Ekspresinya langsung berubah, ingatannya terlempar ke kejadian semalam di rumah Adibah.

Flashback

"Bunda," panggil Annisa lirih.

"Ada apa Annisa?"

Adibah yang baru selesai mengaji kemudian menutup kitab sucinya lalu perhatiannya fokus kepada Annisa.

"Ada yang mau Annisa ceritain bunda."

Annisa duduk di pinggir ranjang milik Adibah dengan raut wajah gelisah. Hal itu dapat ditangkap oleh bundanya.

"Mau cerita apa Annisa? kok kayaknya cemas gitu?"

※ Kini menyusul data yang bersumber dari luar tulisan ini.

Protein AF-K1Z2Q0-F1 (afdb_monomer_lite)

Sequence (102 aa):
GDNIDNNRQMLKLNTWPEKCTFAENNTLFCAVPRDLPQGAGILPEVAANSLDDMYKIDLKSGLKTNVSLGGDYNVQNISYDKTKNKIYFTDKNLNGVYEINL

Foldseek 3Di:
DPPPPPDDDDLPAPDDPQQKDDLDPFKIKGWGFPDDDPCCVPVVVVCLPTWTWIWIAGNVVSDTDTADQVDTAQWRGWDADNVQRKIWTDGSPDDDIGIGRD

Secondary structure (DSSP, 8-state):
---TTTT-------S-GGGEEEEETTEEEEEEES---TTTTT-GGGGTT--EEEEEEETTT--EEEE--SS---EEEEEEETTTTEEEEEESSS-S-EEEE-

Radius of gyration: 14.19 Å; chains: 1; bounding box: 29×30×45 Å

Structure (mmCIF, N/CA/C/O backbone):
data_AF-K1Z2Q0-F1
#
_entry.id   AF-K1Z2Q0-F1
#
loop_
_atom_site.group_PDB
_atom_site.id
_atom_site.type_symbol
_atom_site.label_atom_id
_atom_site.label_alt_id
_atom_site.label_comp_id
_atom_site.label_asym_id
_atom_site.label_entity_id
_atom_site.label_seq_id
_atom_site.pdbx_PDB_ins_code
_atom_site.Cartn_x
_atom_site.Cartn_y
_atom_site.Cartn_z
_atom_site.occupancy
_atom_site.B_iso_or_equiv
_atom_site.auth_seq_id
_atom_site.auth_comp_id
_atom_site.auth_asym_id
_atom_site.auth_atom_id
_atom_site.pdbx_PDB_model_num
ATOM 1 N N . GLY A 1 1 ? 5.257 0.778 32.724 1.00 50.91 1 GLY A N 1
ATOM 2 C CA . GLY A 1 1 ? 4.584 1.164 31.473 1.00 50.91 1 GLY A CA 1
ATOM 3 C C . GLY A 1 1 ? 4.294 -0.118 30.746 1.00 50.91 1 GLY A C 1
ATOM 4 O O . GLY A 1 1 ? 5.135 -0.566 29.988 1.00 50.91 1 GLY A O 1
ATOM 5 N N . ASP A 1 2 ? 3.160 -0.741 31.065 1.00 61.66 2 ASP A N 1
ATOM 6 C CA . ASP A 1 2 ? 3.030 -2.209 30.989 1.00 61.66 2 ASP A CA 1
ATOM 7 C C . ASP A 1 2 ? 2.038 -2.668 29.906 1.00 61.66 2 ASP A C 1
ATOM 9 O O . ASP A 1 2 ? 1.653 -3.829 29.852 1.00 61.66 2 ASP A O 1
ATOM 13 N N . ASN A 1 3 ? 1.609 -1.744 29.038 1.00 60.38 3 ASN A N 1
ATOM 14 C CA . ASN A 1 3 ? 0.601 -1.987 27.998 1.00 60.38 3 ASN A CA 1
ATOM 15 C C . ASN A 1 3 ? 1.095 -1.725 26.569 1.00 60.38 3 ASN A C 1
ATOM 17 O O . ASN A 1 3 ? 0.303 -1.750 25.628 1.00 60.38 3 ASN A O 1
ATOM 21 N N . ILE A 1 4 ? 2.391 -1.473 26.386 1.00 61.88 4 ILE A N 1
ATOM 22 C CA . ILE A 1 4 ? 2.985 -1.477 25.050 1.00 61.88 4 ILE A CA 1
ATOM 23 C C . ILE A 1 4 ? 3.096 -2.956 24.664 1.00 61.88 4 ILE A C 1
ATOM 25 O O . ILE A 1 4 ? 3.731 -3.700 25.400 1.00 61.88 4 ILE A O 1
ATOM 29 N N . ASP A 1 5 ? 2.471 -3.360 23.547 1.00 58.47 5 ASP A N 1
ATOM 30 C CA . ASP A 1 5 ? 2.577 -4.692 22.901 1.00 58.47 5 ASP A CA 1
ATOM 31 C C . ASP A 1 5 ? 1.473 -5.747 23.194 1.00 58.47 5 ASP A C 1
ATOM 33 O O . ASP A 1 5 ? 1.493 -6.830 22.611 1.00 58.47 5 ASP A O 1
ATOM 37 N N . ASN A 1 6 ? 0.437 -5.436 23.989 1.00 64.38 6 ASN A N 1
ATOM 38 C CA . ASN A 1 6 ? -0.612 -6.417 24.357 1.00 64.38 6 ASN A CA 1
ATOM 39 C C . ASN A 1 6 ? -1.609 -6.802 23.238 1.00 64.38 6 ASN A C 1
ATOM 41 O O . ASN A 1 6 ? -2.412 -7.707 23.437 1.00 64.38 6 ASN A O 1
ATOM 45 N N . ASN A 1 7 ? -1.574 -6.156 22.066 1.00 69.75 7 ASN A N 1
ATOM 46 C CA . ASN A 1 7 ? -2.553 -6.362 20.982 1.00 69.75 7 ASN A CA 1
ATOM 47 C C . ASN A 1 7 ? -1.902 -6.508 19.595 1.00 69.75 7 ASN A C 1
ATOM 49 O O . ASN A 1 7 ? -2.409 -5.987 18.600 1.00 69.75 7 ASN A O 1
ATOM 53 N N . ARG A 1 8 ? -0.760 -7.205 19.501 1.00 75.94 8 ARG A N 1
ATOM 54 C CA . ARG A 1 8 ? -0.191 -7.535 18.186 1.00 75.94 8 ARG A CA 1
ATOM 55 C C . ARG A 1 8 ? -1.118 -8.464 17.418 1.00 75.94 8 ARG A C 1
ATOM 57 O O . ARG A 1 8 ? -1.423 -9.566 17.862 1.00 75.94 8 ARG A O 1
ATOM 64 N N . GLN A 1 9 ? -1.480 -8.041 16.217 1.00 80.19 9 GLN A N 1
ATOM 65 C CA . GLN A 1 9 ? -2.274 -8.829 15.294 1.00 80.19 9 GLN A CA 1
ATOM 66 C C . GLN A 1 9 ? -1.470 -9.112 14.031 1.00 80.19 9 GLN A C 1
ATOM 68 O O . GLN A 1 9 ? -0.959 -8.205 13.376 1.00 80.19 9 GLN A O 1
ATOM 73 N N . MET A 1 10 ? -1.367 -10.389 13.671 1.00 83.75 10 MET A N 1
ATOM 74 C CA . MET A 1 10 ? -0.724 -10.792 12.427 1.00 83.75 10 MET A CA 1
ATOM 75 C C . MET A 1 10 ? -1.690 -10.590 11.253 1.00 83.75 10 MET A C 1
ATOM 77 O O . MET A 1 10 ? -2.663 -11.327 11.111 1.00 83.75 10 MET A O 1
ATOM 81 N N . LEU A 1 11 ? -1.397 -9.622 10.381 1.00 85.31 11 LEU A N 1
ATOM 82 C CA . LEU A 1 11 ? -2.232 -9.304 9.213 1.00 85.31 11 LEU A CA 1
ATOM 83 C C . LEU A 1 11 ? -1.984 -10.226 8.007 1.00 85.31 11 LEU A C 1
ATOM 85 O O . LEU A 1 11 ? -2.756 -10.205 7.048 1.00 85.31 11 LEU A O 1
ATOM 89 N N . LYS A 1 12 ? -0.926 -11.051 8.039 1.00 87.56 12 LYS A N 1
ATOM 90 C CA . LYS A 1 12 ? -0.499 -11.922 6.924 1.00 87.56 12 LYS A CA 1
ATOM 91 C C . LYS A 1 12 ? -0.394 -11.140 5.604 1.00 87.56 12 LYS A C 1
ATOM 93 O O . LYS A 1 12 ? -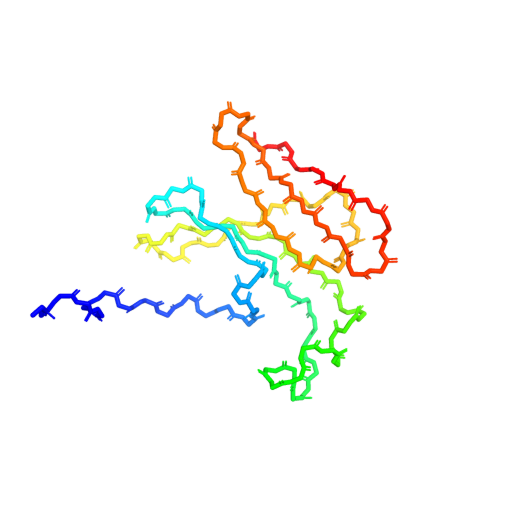1.041 -11.489 4.616 1.00 87.56 12 LYS A O 1
ATOM 98 N N . LEU A 1 13 ? 0.325 -10.021 5.636 1.00 89.44 13 LEU A N 1
ATOM 99 C CA . LEU A 1 13 ? 0.665 -9.216 4.465 1.00 89.44 13 LEU A CA 1
ATOM 100 C C . LEU A 1 13 ? 2.163 -9.326 4.258 1.00 89.44 13 LEU A C 1
ATOM 102 O O . LEU A 1 13 ? 2.924 -9.121 5.202 1.00 89.44 13 LEU A O 1
ATOM 106 N N . ASN A 1 14 ? 2.566 -9.613 3.031 1.00 92.62 14 ASN A N 1
ATOM 107 C CA . ASN A 1 14 ? 3.967 -9.585 2.661 1.00 92.62 14 ASN A CA 1
ATOM 108 C C . ASN A 1 14 ? 4.235 -8.210 2.044 1.00 92.62 14 ASN A C 1
ATOM 110 O O . ASN A 1 14 ? 4.109 -8.032 0.843 1.00 92.62 14 ASN A O 1
ATOM 114 N N . THR A 1 15 ? 4.478 -7.210 2.885 1.00 94.81 15 THR A N 1
ATOM 115 C CA . THR A 1 15 ? 4.813 -5.844 2.461 1.00 94.81 15 THR A CA 1
ATOM 116 C C . THR A 1 15 ? 5.662 -5.165 3.533 1.00 94.81 15 THR A C 1
ATOM 118 O O . THR A 1 15 ? 5.850 -5.725 4.618 1.00 94.81 15 THR A O 1
ATOM 121 N N . TRP A 1 16 ? 6.168 -3.972 3.241 1.00 94.56 16 TRP A N 1
ATOM 122 C CA . TRP A 1 16 ? 6.957 -3.174 4.174 1.00 94.56 16 TRP A CA 1
ATOM 123 C C . TRP A 1 16 ? 6.110 -2.079 4.841 1.00 94.56 16 TRP A C 1
ATOM 125 O O . TRP A 1 16 ? 5.129 -1.622 4.247 1.00 94.56 16 TRP A O 1
ATOM 135 N N . PRO A 1 17 ? 6.454 -1.650 6.071 1.00 93.19 17 PRO A N 1
ATOM 136 C CA . PRO A 1 17 ? 5.661 -0.679 6.828 1.00 93.19 17 PRO A CA 1
ATOM 137 C C . PRO A 1 17 ? 5.419 0.658 6.113 1.00 93.19 17 PRO A C 1
ATOM 139 O O . PRO A 1 17 ? 4.350 1.239 6.266 1.00 93.19 17 PRO A O 1
ATOM 142 N N . GLU A 1 18 ? 6.376 1.143 5.325 1.00 93.31 18 GLU A N 1
ATOM 143 C CA . GLU A 1 18 ? 6.293 2.394 4.560 1.00 93.31 18 GLU A CA 1
ATOM 144 C C . GLU A 1 18 ? 5.254 2.353 3.431 1.00 93.31 18 GLU A C 1
ATOM 146 O O . GLU A 1 18 ? 4.699 3.387 3.050 1.00 93.31 18 GLU A O 1
ATOM 151 N N . LYS A 1 19 ? 4.921 1.147 2.956 1.00 96.69 19 LYS A N 1
ATOM 152 C CA . LYS A 1 19 ? 3.833 0.901 2.008 1.00 96.69 19 LYS A CA 1
ATOM 153 C C . LYS A 1 19 ? 2.483 0.756 2.711 1.00 96.69 19 LYS A C 1
ATOM 155 O O . LYS A 1 19 ? 1.554 0.207 2.126 1.00 96.69 19 LYS A O 1
ATOM 160 N N . CYS A 1 20 ? 2.353 1.208 3.957 1.00 97.19 20 CYS A N 1
ATOM 161 C CA . CYS A 1 20 ? 1.110 1.172 4.714 1.00 97.19 20 CYS A CA 1
ATOM 162 C C . CYS A 1 20 ? 0.826 2.511 5.404 1.00 97.19 20 CYS A C 1
ATOM 164 O O . CYS A 1 20 ? 1.729 3.216 5.846 1.00 97.19 20 CYS A O 1
ATOM 166 N N . THR A 1 21 ? -0.454 2.847 5.555 1.00 97.31 21 THR A N 1
ATOM 167 C CA . THR A 1 21 ? -0.897 4.029 6.300 1.00 97.31 21 THR A CA 1
ATOM 168 C C . THR A 1 21 ? -2.208 3.768 7.034 1.00 97.31 21 THR A C 1
ATOM 170 O O . THR A 1 21 ? -3.101 3.082 6.528 1.00 97.31 21 THR A O 1
ATOM 173 N N . PHE A 1 22 ? -2.334 4.302 8.248 1.00 96.19 22 PHE A N 1
ATOM 174 C CA . PHE A 1 22 ? -3.574 4.222 9.014 1.00 96.19 22 PHE A CA 1
ATOM 175 C C . PHE A 1 22 ? -4.549 5.285 8.527 1.00 96.19 22 PHE A C 1
ATOM 177 O O . PHE A 1 22 ? -4.238 6.474 8.534 1.00 96.19 22 PHE A O 1
ATOM 184 N N . ALA A 1 23 ? -5.756 4.857 8.172 1.00 95.25 23 ALA A N 1
ATOM 185 C CA . ALA A 1 23 ? -6.849 5.783 7.927 1.00 95.25 23 ALA A CA 1
ATOM 186 C C . ALA A 1 23 ? -7.571 6.167 9.220 1.00 95.25 23 ALA A C 1
ATOM 188 O O . ALA A 1 23 ? -7.931 7.326 9.424 1.00 95.25 23 ALA A O 1
ATOM 189 N N . GLU A 1 24 ? -7.756 5.181 10.101 1.00 91.94 24 GLU A N 1
ATOM 190 C CA . GLU A 1 24 ? -8.368 5.300 11.425 1.00 91.94 24 GLU A CA 1
ATOM 191 C C . GLU A 1 24 ? -7.838 4.188 12.344 1.00 91.94 24 GLU A C 1
ATOM 193 O O . GLU A 1 24 ? -7.062 3.337 11.915 1.00 91.94 24 GLU A O 1
ATOM 198 N N . ASN A 1 25 ? -8.321 4.125 13.590 1.00 91.44 25 ASN A N 1
ATOM 199 C CA . ASN A 1 25 ? -7.899 3.131 14.588 1.00 91.44 25 ASN A CA 1
ATOM 200 C C . ASN A 1 25 ? -8.040 1.668 14.127 1.00 91.44 25 ASN A C 1
ATOM 202 O O . ASN A 1 25 ? -7.327 0.798 14.619 1.00 91.44 25 ASN A O 1
ATOM 206 N N . ASN A 1 26 ? -8.972 1.385 13.214 1.00 93.50 26 ASN A N 1
ATOM 207 C CA . ASN A 1 26 ? -9.280 0.029 12.757 1.00 93.50 26 ASN A CA 1
ATOM 208 C C . ASN A 1 26 ? -9.209 -0.127 11.236 1.00 93.50 26 ASN A C 1
ATOM 210 O O . ASN A 1 26 ? -9.591 -1.179 10.733 1.00 93.50 26 ASN A O 1
ATOM 214 N N . THR A 1 27 ? -8.719 0.888 10.520 1.00 95.56 27 THR A N 1
ATOM 215 C CA . THR A 1 27 ? -8.616 0.864 9.058 1.00 95.56 27 THR A CA 1
ATOM 216 C C . THR A 1 27 ? -7.186 1.169 8.651 1.00 95.56 27 THR A C 1
ATOM 218 O O . THR A 1 27 ? -6.675 2.254 8.930 1.00 95.56 27 THR A O 1
ATOM 221 N N . LEU A 1 28 ? -6.566 0.223 7.955 1.00 96.50 28 LEU A N 1
ATOM 222 C CA . LEU A 1 28 ? -5.222 0.339 7.404 1.00 96.50 28 LEU A CA 1
ATOM 223 C C . LEU A 1 28 ? -5.296 0.207 5.882 1.00 96.50 28 LEU A C 1
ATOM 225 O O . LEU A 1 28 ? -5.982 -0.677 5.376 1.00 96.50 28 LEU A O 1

Adibah menyusul Annisa duduk di sebelahnya. Tiba-tiba mata Annisa menjadi berkaca-kaca hendak menangis. Adibah sudah menduga ada yang tidak beres. Dia lalu mengelus punggung anaknya agar lebih tenang.

"Bunda maafin Nisa bunda!"

Adibah mengernyit tidak paham dengan maksud Annisa.

"Minta maaf untuk apa Annisa? Bunda merasa kamu tidak melakukan kesalahan apapun."

Annisa menggelengkan kepalanya. Dia sudah terlanjur menangis, dirinya tidak siap untuk melihat bundanya kecewa. Tapi cepat atau lambat dia tetap harus menceritakan tentang kondisinya. Lebih cepat lebih baik.

"Bunda maafin Annisa, hiks..."

Adibah menghela nafas panjang. Dia merangkul kedua bahu Annisa.

"Coba ceritakan pelan-pelan, kalo kamu cuma minta maaf bunda jadi bingung," balas Adibah penuh perhatian.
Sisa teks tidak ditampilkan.